We will not use your information for marketing or fundraising.  We will not sell your information.

In compliance with federal and state privacy laws, written authorization by the patient or legal guardian is required before we can release records for reasons other than treatment, payment and healthcare operations.   If you give authorize to release your records, you may revoke such authorization in writing, and we will honor your request from the date we receive your written request forward.

Protecting Your Privacy Online

Our concern for your privacy naturally extends to our online communication.  We transfer your data over the internet to submit health insurance claims and send electronic prescriptions to your pharmacy via a secure server.  We do NOT use Electronic Medical Records, so your chart is not accessible over the internet. 

We will file an insurance claim to your private insurance, Medicare or supplemental insurance if you authorize us to do so.  If you ask us not to give details about services to an insurance company that they will not be pay for, such as cosmetic services, we will honor your request. 

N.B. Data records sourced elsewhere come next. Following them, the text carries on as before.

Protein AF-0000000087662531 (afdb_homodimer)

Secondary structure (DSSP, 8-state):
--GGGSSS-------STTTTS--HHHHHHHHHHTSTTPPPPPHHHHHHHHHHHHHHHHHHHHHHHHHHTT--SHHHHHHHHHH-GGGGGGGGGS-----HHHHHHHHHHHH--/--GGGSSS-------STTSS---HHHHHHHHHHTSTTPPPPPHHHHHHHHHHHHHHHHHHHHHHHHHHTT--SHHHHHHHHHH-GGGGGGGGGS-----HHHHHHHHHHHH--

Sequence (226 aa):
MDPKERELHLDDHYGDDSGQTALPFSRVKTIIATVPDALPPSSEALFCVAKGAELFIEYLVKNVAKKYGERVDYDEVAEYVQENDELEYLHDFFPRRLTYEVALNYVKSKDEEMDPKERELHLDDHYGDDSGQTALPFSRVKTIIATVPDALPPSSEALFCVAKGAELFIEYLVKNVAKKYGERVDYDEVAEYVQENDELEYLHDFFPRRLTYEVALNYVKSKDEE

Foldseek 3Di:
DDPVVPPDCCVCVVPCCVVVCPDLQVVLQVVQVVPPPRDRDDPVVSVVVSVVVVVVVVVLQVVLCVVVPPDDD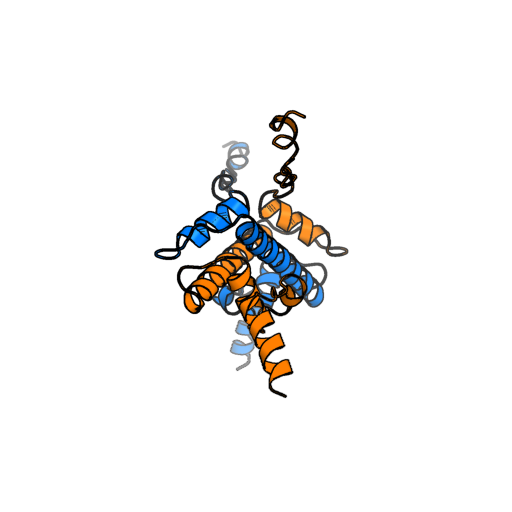LQSSLVVLCVDPVNVVCVVVRDHDCDPVNVVVVVVVVVVD/DDPVVVPPPVVCVVPCCVVVPPDLQVVLQVVQVVDPPRDRDDPVVSVVVSVVVVVVVVVLQVVLCVVPNPDDDLQSSLVVLCVDPVNVVCVVVRDHDCDPVNVVVVVVVVVVD

Solvent-accessible surface area (backbone atoms only — not comparable to full-atom values): 13011 Å² total; per-residue (Å²): 135,75,78,72,72,73,62,70,72,66,70,69,70,82,52,79,58,64,74,74,56,44,46,57,50,55,46,48,49,54,56,50,65,68,40,79,81,40,54,87,60,45,74,62,19,42,50,48,52,38,50,50,31,51,51,46,45,48,51,52,50,51,52,30,26,70,73,55,47,35,46,59,32,48,66,46,46,19,47,48,40,64,71,33,75,66,38,55,92,43,40,88,80,32,66,71,70,81,40,67,67,54,47,49,50,54,53,51,59,60,71,73,104,136,74,75,74,68,73,69,61,72,75,71,71,72,81,54,71,71,63,67,70,52,41,48,61,48,54,46,48,50,54,55,50,66,68,42,77,82,40,55,86,59,46,74,60,20,43,49,47,54,37,49,50,30,52,52,46,47,50,51,51,50,51,54,29,26,71,73,57,46,35,47,58,32,48,65,46,46,19,46,48,39,64,72,32,75,67,37,54,93,45,39,87,80,34,66,69,70,80,42,67,67,55,49,49,51,53,53,51,57,60,68,75,105

Organism: Ancylostoma caninum (NCBI:txid29170)

Nearest PDB structures (foldseek):
  3x1u-assembly1_C  TM=5.601E-01  e=1.588E-01  Mus musculus
  7nkx-assembly1_g  TM=5.745E-01  e=3.224E-01  Xenopus laevis
  7dbh-assembly1_C  TM=5.510E-01  e=4.873E-01  Mus musculus
  7ux9-assembly1_A  TM=5.380E-01  e=4.873E-01  Arabidopsis thaliana
  8evg-assembly1_C  TM=5.434E-01  e=1.682E+00  Homo sapiens

Radius of gyration: 23.07 Å; Cα contacts (8 Å, |Δi|>4): 198; chains: 2; bounding box: 48×90×73 Å

InterPro domains:
  IPR009072 Histone-fold [G3DSA:1.10.20.10] (4-96)
  IPR009072 Histone-fold [SSF47113] (36-96)

Structure (mmCIF, N/CA/C/O backbone):
data_AF-0000000087662531-model_v1
#
loop_
_entity.id
_entity.type
_entity.pdbx_description
1 polymer 'Uncharacterized protein'
#
loop_
_atom_site.group_PDB
_atom_site.id
_atom_site.type_symbol
_atom_site.label_atom_id
_atom_site.label_alt_id
_atom_site.label_comp_id
_atom_site.label_asym_id
_atom_site.label_entity_id
_atom_site.label_seq_id
_atom_site.pdbx_PDB_ins_code
_atom_site.Cartn_x
_atom_site.Cartn_y
_atom_site.Cartn_z
_atom_site.occupancy
_atom_site.B_iso_or_equiv
_atom_site.auth_seq_id
_atom_site.auth_comp_id
_atom_site.auth_asym_id
_atom_site.auth_atom_id
_atom_site.pdbx_PDB_model_num
ATOM 1 N N . MET A 1 1 ? 14.242 49.344 -6.051 1 26.86 1 MET A N 1
ATOM 2 C CA . MET A 1 1 ? 14.367 47.938 -6.387 1 26.86 1 MET A CA 1
ATOM 3 C C . MET A 1 1 ? 13.062 47.188 -6.094 1 26.86 1 MET A C 1
ATOM 5 O O . MET A 1 1 ? 12.602 47.156 -4.953 1 26.86 1 MET A O 1
ATOM 9 N N . ASP A 1 2 ? 12.016 47.031 -7.102 1 38.19 2 ASP A N 1
ATOM 10 C CA . ASP A 1 2 ? 10.57 46.844 -6.973 1 38.19 2 ASP A CA 1
ATOM 11 C C . ASP A 1 2 ? 10.25 45.438 -6.43 1 38.19 2 ASP A C 1
ATOM 13 O O . ASP A 1 2 ? 10.812 44.438 -6.879 1 38.19 2 ASP A O 1
ATOM 17 N N . PRO A 1 3 ? 9.742 45.344 -5.172 1 42.41 3 PRO A N 1
ATOM 18 C CA . PRO A 1 3 ? 9.469 44.125 -4.387 1 42.41 3 PRO A CA 1
ATOM 19 C C . PRO A 1 3 ? 8.672 43.094 -5.164 1 42.41 3 PRO A C 1
ATOM 21 O O . PRO A 1 3 ? 8.242 42.094 -4.594 1 42.41 3 PRO A O 1
ATOM 24 N N . LYS A 1 4 ? 8.055 43.469 -6.281 1 41.84 4 LYS A N 1
ATOM 25 C CA . LYS A 1 4 ? 7.219 42.625 -7.121 1 41.84 4 LYS A CA 1
ATOM 26 C C . LYS A 1 4 ? 7.988 41.375 -7.586 1 41.84 4 LYS A C 1
ATOM 28 O O . LYS A 1 4 ? 7.43 40.5 -8.25 1 41.84 4 LYS A O 1
ATOM 33 N N . GLU A 1 5 ? 9.281 41.406 -7.801 1 39.94 5 GLU A N 1
ATOM 34 C CA . GLU A 1 5 ? 10.102 40.344 -8.398 1 39.94 5 GLU A CA 1
ATOM 35 C C . GLU A 1 5 ? 10.109 39.094 -7.52 1 39.94 5 GLU A C 1
ATOM 37 O O . GLU A 1 5 ? 10.664 38.062 -7.902 1 39.94 5 GLU A O 1
ATOM 42 N N . ARG A 1 6 ? 10.008 39.312 -6.207 1 34.81 6 ARG A N 1
ATOM 43 C CA . ARG A 1 6 ? 10.172 38.156 -5.332 1 34.81 6 ARG A CA 1
ATOM 44 C C . ARG A 1 6 ? 9.047 37.156 -5.527 1 34.81 6 ARG A C 1
ATOM 46 O O . ARG A 1 6 ? 9 36.125 -4.844 1 34.81 6 ARG A O 1
ATOM 53 N N . GLU A 1 7 ? 7.918 37.719 -5.914 1 33.09 7 GLU A N 1
ATOM 54 C CA . GLU A 1 7 ? 6.727 36.875 -5.793 1 33.09 7 GLU A CA 1
ATOM 55 C C . GLU A 1 7 ? 6.887 35.562 -6.566 1 33.09 7 GLU A C 1
ATOM 57 O O . GLU A 1 7 ? 6.477 34.5 -6.094 1 33.09 7 GLU A O 1
ATOM 62 N N . LEU A 1 8 ? 6.887 35.719 -7.875 1 30.23 8 LEU A N 1
ATOM 63 C CA . LEU A 1 8 ? 6.258 34.781 -8.797 1 30.23 8 LEU A CA 1
ATOM 64 C C . LEU A 1 8 ? 7.059 33.5 -8.883 1 30.23 8 LEU A C 1
ATOM 66 O O . LEU A 1 8 ? 6.637 32.531 -9.547 1 30.23 8 LEU A O 1
ATOM 70 N N . HIS A 1 9 ? 8.445 33.531 -8.82 1 33.28 9 HIS A N 1
ATOM 71 C CA . HIS A 1 9 ? 9.07 32.312 -9.281 1 33.28 9 HIS A CA 1
ATOM 72 C C . HIS A 1 9 ? 8.828 31.172 -8.297 1 33.28 9 HIS A C 1
ATOM 74 O O . HIS A 1 9 ? 9.758 30.719 -7.625 1 33.28 9 HIS A O 1
ATOM 80 N N . LEU A 1 10 ? 8.031 31.422 -7.301 1 29.64 10 LEU A N 1
ATOM 81 C CA . LEU A 1 10 ? 7.742 30.172 -6.621 1 29.64 10 LEU A CA 1
ATOM 82 C C . LEU A 1 10 ? 7.5 29.047 -7.633 1 29.64 10 LEU A C 1
ATOM 84 O O . LEU A 1 10 ? 6.414 28.953 -8.211 1 29.64 10 LEU A O 1
ATOM 88 N N . ASP A 1 11 ? 8.281 29 -8.773 1 31.48 11 ASP A N 1
ATOM 89 C CA . ASP A 1 11 ? 8.414 27.828 -9.641 1 31.48 11 ASP A CA 1
ATOM 90 C C . ASP A 1 11 ? 8.297 26.531 -8.852 1 31.48 11 ASP A C 1
ATOM 92 O O . ASP A 1 11 ? 9.172 26.219 -8.039 1 31.48 11 ASP A O 1
ATOM 96 N N . ASP A 1 12 ? 7.09 26.234 -8.242 1 31.89 12 ASP A N 1
ATOM 97 C CA . ASP A 1 12 ? 6.41 25 -7.832 1 31.89 12 ASP A CA 1
ATOM 98 C C . ASP A 1 12 ? 6.914 23.797 -8.633 1 31.89 12 ASP A C 1
ATOM 100 O O . ASP A 1 12 ? 6.516 23.609 -9.781 1 31.89 12 ASP A O 1
ATOM 104 N N . HIS A 1 13 ? 8.148 23.562 -8.797 1 31.89 13 HIS A N 1
ATOM 105 C CA . HIS A 1 13 ? 8.883 22.344 -9.109 1 31.89 13 HIS A CA 1
ATOM 106 C C . HIS A 1 13 ? 8.18 21.109 -8.539 1 31.89 13 HIS A C 1
ATOM 108 O O . HIS A 1 13 ? 8.797 20.047 -8.398 1 31.89 13 HIS A O 1
ATOM 114 N N . TYR A 1 14 ? 7.074 21.219 -7.762 1 33.78 14 TYR A N 1
ATOM 115 C CA . TYR A 1 14 ? 6.234 20.031 -7.816 1 33.78 14 TYR A CA 1
ATOM 116 C C . TYR A 1 14 ? 6.031 19.562 -9.258 1 33.78 14 TYR A C 1
ATOM 118 O O . TYR A 1 14 ? 5.031 19.906 -9.891 1 33.78 14 TYR A O 1
ATOM 126 N N . GLY A 1 15 ? 6.941 19.984 -10.242 1 32.25 15 GLY A N 1
ATOM 127 C CA . GLY A 1 15 ? 7.023 19.562 -11.625 1 32.25 15 GLY A CA 1
ATOM 128 C C . GLY A 1 15 ? 6.211 18.328 -11.922 1 32.25 15 GLY A C 1
ATOM 129 O O . GLY A 1 15 ? 5.746 17.641 -11 1 32.25 15 GLY A O 1
ATOM 130 N N . ASP A 1 16 ? 5.906 18.016 -13.289 1 33.72 16 ASP A N 1
ATOM 131 C CA . ASP A 1 16 ? 5.168 17.031 -14.086 1 33.72 16 ASP A CA 1
ATOM 132 C C . ASP A 1 16 ? 5.492 15.609 -13.648 1 33.72 16 ASP A C 1
ATOM 134 O O . ASP A 1 16 ? 6.305 14.93 -14.281 1 33.72 16 ASP A O 1
ATOM 138 N N . ASP A 1 17 ? 6.066 15.359 -12.57 1 33.97 17 ASP A N 1
ATOM 139 C CA . ASP A 1 17 ? 6.078 13.992 -12.062 1 33.97 17 ASP A CA 1
ATOM 140 C C . ASP A 1 17 ? 4.746 13.297 -12.32 1 33.97 17 ASP A C 1
ATOM 142 O O . ASP A 1 17 ? 4.402 12.32 -11.648 1 33.97 17 ASP A O 1
ATOM 146 N N . SER A 1 18 ? 3.859 13.805 -12.797 1 36.78 18 SER A N 1
ATOM 147 C CA . SER A 1 18 ? 2.693 13.352 -13.539 1 36.78 18 SER A CA 1
ATOM 148 C C . SER A 1 18 ? 3.041 12.164 -14.438 1 36.78 18 SER A C 1
ATOM 150 O O . SER A 1 18 ? 2.17 11.359 -14.781 1 36.78 18 SER A O 1
ATOM 152 N N . GLY A 1 19 ? 4.02 12.188 -15.289 1 39.19 19 GLY A N 1
ATOM 153 C CA . GLY A 1 19 ? 4.457 11.07 -16.094 1 39.19 19 GLY A CA 1
ATOM 154 C C . GLY A 1 19 ? 4.77 9.828 -15.289 1 39.19 19 GLY A C 1
ATOM 155 O O . GLY A 1 19 ? 4.938 8.734 -15.844 1 39.19 19 GLY A O 1
ATOM 156 N N . GLN A 1 20 ? 5.574 9.938 -14.211 1 40.47 20 GLN A N 1
ATOM 157 C CA . GLN A 1 20 ? 5.996 8.844 -13.344 1 40.47 20 GLN A CA 1
ATOM 158 C C . GLN A 1 20 ? 4.793 8.086 -12.797 1 40.47 20 GLN A C 1
ATOM 160 O O . GLN A 1 20 ? 4.926 6.938 -12.359 1 40.47 20 GLN A O 1
ATOM 165 N N . THR A 1 21 ? 3.855 8.961 -12.203 1 45.44 21 THR A N 1
ATOM 166 C CA . THR A 1 21 ? 2.84 8.188 -11.492 1 45.44 21 THR A CA 1
ATOM 167 C C . THR A 1 21 ? 1.896 7.504 -12.469 1 45.44 21 THR A C 1
ATOM 169 O O . THR A 1 21 ? 0.817 8.023 -12.773 1 45.44 21 THR A O 1
ATOM 172 N N . ALA A 1 22 ? 2.346 7.098 -13.547 1 49.06 22 ALA A N 1
ATOM 173 C CA . ALA A 1 22 ? 1.463 6.301 -14.398 1 49.06 22 ALA A CA 1
ATOM 174 C C . ALA A 1 22 ? 0.523 5.441 -13.555 1 49.06 22 ALA A C 1
ATOM 176 O O . ALA A 1 22 ? 0.794 5.18 -12.383 1 49.06 22 ALA A O 1
ATOM 177 N N . LEU A 1 23 ? -0.658 5.109 -14.016 1 58.25 23 LEU A N 1
ATOM 178 C CA . LEU A 1 23 ? -1.77 4.477 -13.32 1 58.25 23 LEU A CA 1
ATOM 179 C C . LEU A 1 23 ? -1.284 3.299 -12.477 1 58.25 23 LEU A C 1
ATOM 181 O O . LEU A 1 23 ? -0.219 2.738 -12.742 1 58.25 23 LEU A O 1
ATOM 185 N N . PRO A 1 24 ? -2.057 2.98 -11.32 1 70.75 24 PRO A N 1
ATOM 186 C CA . PRO A 1 24 ? -1.689 1.836 -10.484 1 70.75 24 PRO A CA 1
ATOM 187 C C . PRO A 1 24 ? -1.379 0.583 -11.297 1 70.75 24 PRO A C 1
ATOM 189 O O . PRO A 1 24 ? -0.443 -0.152 -10.977 1 70.75 24 PRO A O 1
ATOM 192 N N . PHE A 1 25 ? -1.931 0.605 -12.508 1 82.12 25 PHE A N 1
ATOM 193 C CA . PHE A 1 25 ? -1.682 -0.638 -13.227 1 82.12 25 PHE A CA 1
ATOM 194 C C . PHE A 1 25 ? -0.323 -0.603 -13.914 1 82.12 25 PHE A C 1
ATOM 196 O O . PHE A 1 25 ? 0.432 -1.575 -13.859 1 82.12 25 PHE A O 1
ATOM 203 N N . SER A 1 26 ? -0.155 0.543 -14.492 1 83.88 26 SER A N 1
ATOM 204 C CA . SER A 1 26 ? 1.136 0.674 -15.164 1 83.88 26 SER A CA 1
ATOM 205 C C . SER A 1 26 ? 2.287 0.573 -14.164 1 83.88 26 SER A C 1
ATOM 207 O O . SER A 1 26 ? 3.307 -0.056 -14.453 1 83.88 26 SER A O 1
ATOM 209 N N . ARG A 1 27 ? 2.109 1.184 -13.016 1 85.62 27 ARG A N 1
ATOM 210 C CA . ARG A 1 27 ? 3.125 1.12 -11.977 1 85.62 27 ARG A CA 1
ATOM 211 C C . ARG A 1 27 ? 3.285 -0.304 -11.453 1 85.62 27 ARG A C 1
ATOM 213 O O . ARG A 1 27 ? 4.406 -0.771 -11.242 1 85.62 27 ARG A O 1
ATOM 220 N N . VAL A 1 28 ? 2.168 -0.929 -11.25 1 93.19 28 VAL A N 1
ATOM 221 C CA . VAL A 1 28 ? 2.201 -2.314 -10.789 1 93.19 28 VAL A CA 1
ATOM 222 C C . VAL A 1 28 ? 2.959 -3.174 -11.805 1 93.19 28 VAL A C 1
ATOM 224 O O . VAL A 1 28 ? 3.834 -3.957 -11.43 1 93.19 28 VAL A O 1
ATOM 227 N N . LYS A 1 29 ? 2.572 -2.943 -13.023 1 93.75 29 LYS A N 1
ATOM 228 C CA . LYS A 1 29 ? 3.223 -3.688 -14.094 1 93.75 29 LYS A CA 1
ATOM 229 C C . LYS A 1 29 ? 4.727 -3.434 -14.109 1 93.75 29 LYS A C 1
ATOM 231 O O . LYS A 1 29 ? 5.52 -4.371 -14.234 1 93.75 29 LYS A O 1
ATOM 236 N N . THR A 1 30 ? 5.125 -2.197 -14 1 93.69 30 THR A N 1
ATOM 237 C CA . THR A 1 30 ? 6.531 -1.803 -13.977 1 93.69 30 THR A CA 1
ATOM 238 C C . THR A 1 30 ? 7.258 -2.475 -12.812 1 93.69 30 THR A C 1
ATOM 240 O O . THR A 1 30 ? 8.367 -2.979 -12.984 1 93.69 30 THR A O 1
ATOM 243 N N . ILE A 1 31 ? 6.664 -2.514 -11.711 1 94.94 31 ILE A N 1
ATOM 244 C CA . ILE A 1 31 ? 7.281 -3.082 -10.516 1 94.94 31 ILE A CA 1
ATOM 245 C C . ILE A 1 31 ? 7.414 -4.594 -10.672 1 94.94 31 ILE A C 1
ATOM 247 O O . ILE A 1 31 ? 8.453 -5.168 -10.352 1 94.94 31 ILE A O 1
ATOM 251 N N . ILE A 1 32 ? 6.414 -5.246 -11.242 1 96.62 32 ILE A N 1
ATOM 252 C CA . ILE A 1 32 ? 6.465 -6.691 -11.453 1 96.62 32 ILE A CA 1
ATOM 253 C C . ILE A 1 32 ? 7.566 -7.031 -12.453 1 96.62 32 ILE A C 1
ATOM 255 O O . ILE A 1 32 ? 8.266 -8.031 -12.297 1 96.62 32 ILE A O 1
ATOM 259 N N . ALA A 1 33 ? 7.75 -6.156 -13.414 1 95.12 33 ALA A N 1
ATOM 260 C CA . ALA A 1 33 ? 8.727 -6.375 -14.484 1 95.12 33 ALA A CA 1
ATOM 261 C C . ALA A 1 33 ? 10.148 -6.336 -13.938 1 95.12 33 ALA A C 1
ATOM 263 O O . ALA A 1 33 ? 11.086 -6.77 -14.609 1 95.12 33 ALA A O 1
ATOM 264 N N . THR A 1 34 ? 10.312 -5.816 -12.766 1 95.38 34 THR A N 1
ATOM 265 C CA . THR A 1 34 ? 11.641 -5.754 -12.172 1 95.38 34 THR A CA 1
ATOM 266 C C . THR A 1 34 ? 12.039 -7.109 -11.594 1 95.38 34 THR A C 1
ATOM 268 O O . THR A 1 34 ? 13.211 -7.332 -11.266 1 95.3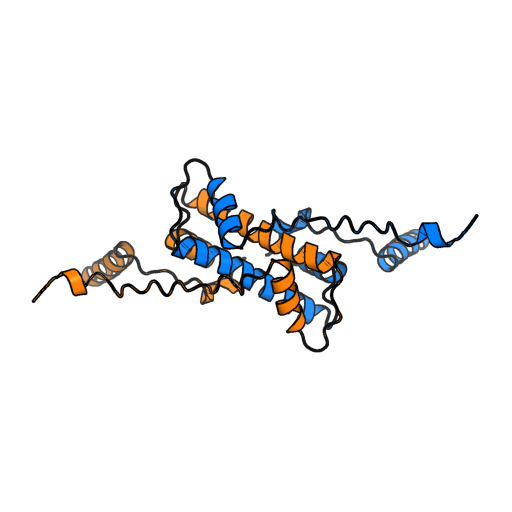8 34 THR A O 1
ATOM 271 N N . VAL A 1 35 ? 11.078 -8.062 -11.469 1 96.12 35 VAL A N 1
ATOM 272 C CA . VAL A 1 35 ? 11.359 -9.414 -11 1 96.12 35 VAL A CA 1
ATOM 273 C C . VAL A 1 35 ? 12.102 -10.195 -12.086 1 96.12 35 VAL A C 1
ATOM 275 O O . VAL A 1 35 ? 11.641 -10.273 -13.227 1 96.12 35 VAL A O 1
ATOM 278 N N . PRO A 1 36 ? 13.266 -10.695 -11.734 1 95 36 PRO A N 1
ATOM 279 C CA . PRO A 1 36 ? 13.984 -11.484 -12.734 1 95 36 PRO A CA 1
ATOM 280 C C . PRO A 1 36 ? 13.164 -12.648 -13.273 1 95 36 PRO A C 1
ATOM 282 O O . PRO A 1 36 ? 12.602 -13.422 -12.492 1 95 36 PRO A O 1
ATOM 285 N N . ASP A 1 37 ? 13.062 -12.773 -14.617 1 95.44 37 ASP A N 1
ATOM 286 C CA . ASP A 1 37 ? 12.43 -13.867 -15.344 1 95.44 37 ASP A CA 1
ATOM 287 C C . ASP A 1 37 ? 10.938 -13.938 -15.039 1 95.44 37 ASP A C 1
ATOM 289 O O . ASP A 1 37 ? 10.312 -14.984 -15.211 1 95.44 37 ASP A O 1
ATOM 293 N N . ALA A 1 38 ? 10.375 -12.867 -14.477 1 96.44 38 ALA A N 1
ATOM 294 C CA . ALA A 1 38 ? 8.953 -12.867 -14.141 1 96.44 38 ALA A CA 1
ATOM 295 C C . ALA A 1 38 ? 8.102 -13.172 -15.367 1 96.44 38 ALA A C 1
ATOM 297 O O . ALA A 1 38 ? 8.383 -12.68 -16.469 1 96.44 38 ALA A O 1
ATOM 298 N N . LEU A 1 39 ? 7.09 -13.977 -15.211 1 96.88 39 LEU A N 1
ATOM 299 C CA . LEU A 1 39 ? 6.07 -14.188 -16.234 1 96.88 39 LEU A CA 1
ATOM 300 C C . LEU A 1 39 ? 5.145 -12.977 -16.328 1 96.88 39 LEU A C 1
ATOM 302 O O . LEU A 1 39 ? 4.953 -12.258 -15.352 1 96.88 39 LEU A O 1
ATOM 306 N N . PRO A 1 40 ? 4.582 -12.703 -17.531 1 95.62 40 PRO A N 1
ATOM 307 C CA . PRO A 1 40 ? 3.596 -11.625 -17.625 1 95.62 40 PRO A CA 1
ATOM 308 C C . PRO A 1 40 ? 2.412 -11.82 -16.688 1 95.62 40 PRO A C 1
ATOM 310 O O . PRO A 1 40 ? 1.818 -12.898 -16.641 1 95.62 40 PRO A O 1
ATOM 313 N N . PRO A 1 41 ? 2.227 -10.742 -15.938 1 96.06 41 PRO A N 1
ATOM 314 C CA . PRO A 1 41 ? 1.097 -10.891 -15.016 1 96.06 41 PRO A CA 1
ATOM 315 C C . PRO A 1 41 ? -0.253 -10.859 -15.734 1 96.06 41 PRO A C 1
ATOM 317 O O . PRO A 1 41 ? -0.405 -10.172 -16.75 1 96.06 41 PRO A O 1
ATOM 320 N N . SER A 1 42 ? -1.216 -11.594 -15.211 1 95.5 42 SER A N 1
ATOM 321 C CA . SER A 1 42 ? -2.594 -11.508 -15.68 1 95.5 42 SER A CA 1
ATOM 322 C C . SER A 1 42 ? -3.227 -10.18 -15.305 1 95.5 42 SER A C 1
ATOM 324 O O . SER A 1 42 ? -2.725 -9.469 -14.43 1 95.5 42 SER A O 1
ATOM 326 N N . SER A 1 43 ? -4.336 -9.859 -16.031 1 94.25 43 SER A N 1
ATOM 327 C CA . SER A 1 43 ? -5.098 -8.672 -15.656 1 94.25 43 SER A CA 1
ATOM 328 C C . SER A 1 43 ? -5.633 -8.773 -14.234 1 94.25 43 SER A C 1
ATOM 330 O O . SER A 1 43 ? -5.754 -7.77 -13.531 1 94.25 43 SER A O 1
ATOM 332 N N . GLU A 1 44 ? -5.867 -9.953 -13.797 1 94.5 44 GLU A N 1
ATOM 333 C CA . GLU A 1 44 ? -6.367 -10.188 -12.445 1 94.5 44 GLU A CA 1
ATOM 334 C C . GLU A 1 44 ? -5.293 -9.891 -11.406 1 94.5 44 GLU A C 1
ATOM 336 O O . GLU A 1 44 ? -5.586 -9.312 -10.359 1 94.5 44 GLU A O 1
ATOM 341 N N . ALA A 1 45 ? -4.129 -10.266 -11.773 1 95.06 45 ALA A N 1
ATOM 342 C CA . ALA A 1 45 ? -3.008 -10.008 -10.875 1 95.06 45 ALA A CA 1
ATOM 343 C C . ALA A 1 45 ? -2.752 -8.508 -10.742 1 95.06 45 ALA A C 1
ATOM 345 O O . ALA A 1 45 ? -2.576 -7.996 -9.633 1 95.06 45 ALA A O 1
ATOM 346 N N . LEU A 1 46 ? -2.854 -7.848 -11.859 1 94.62 46 LEU A N 1
ATOM 347 C CA . LEU A 1 46 ? -2.65 -6.402 -11.859 1 94.62 46 LEU A CA 1
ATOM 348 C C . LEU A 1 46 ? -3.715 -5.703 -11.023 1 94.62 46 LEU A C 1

You may have the following rights with respect to your PHI:

  • The right to request restrictions on certain uses and disclosures of PHI, including those related to disclosures of family members, other relatives, close personal friends, or any other person identified by you. We are, however, not required to honor a request restriction except in limited circumstances which we shall explain if you ask. If we do agree to the restriction, we must abide by it unless you notify us in writing.
  • You can advise us of the best location to contact you to protect your private information.
  • You can request a copy of medical record in writing.
  • You can request an amendment of your PHI. This request must be done in writing and will be honored at our discretion.
  • We keep a log of disclosures of your medical information for the past six years and you can request a copy
  • We will notify you if a breach of your protected health information occurs.

Please let us know if you feel that your protections have been violated by our office. You have the right to file a formal, written complaint with our practice and with the Department of Health and Human Services, Office of Civil Rights. We will not retaliate against you for filing a complaint.

Contact information:  Feel free to contact our office if you have any concerns regarding the privacy of your personal information.  Please contact our Practice Compliance Officer, (Amanda Dowdy, RN, BSN at (912) 427-0800.  A copy of our privacy policy is available at our office.

This notice is effective as of 11/11/2019 and it is our intention to abide by the terms of the Notice of Privacy Practices and HIPAA Regulations currently in effect. We reserve the right to change the terms of our Notice of Privacy Practice and to make the new notice provision effective for all PHI that we maintain.  A copy of the revised Notice of Privacy Practices is posted on our website and a copy of the written policy is available at our office and can be mailed upon request.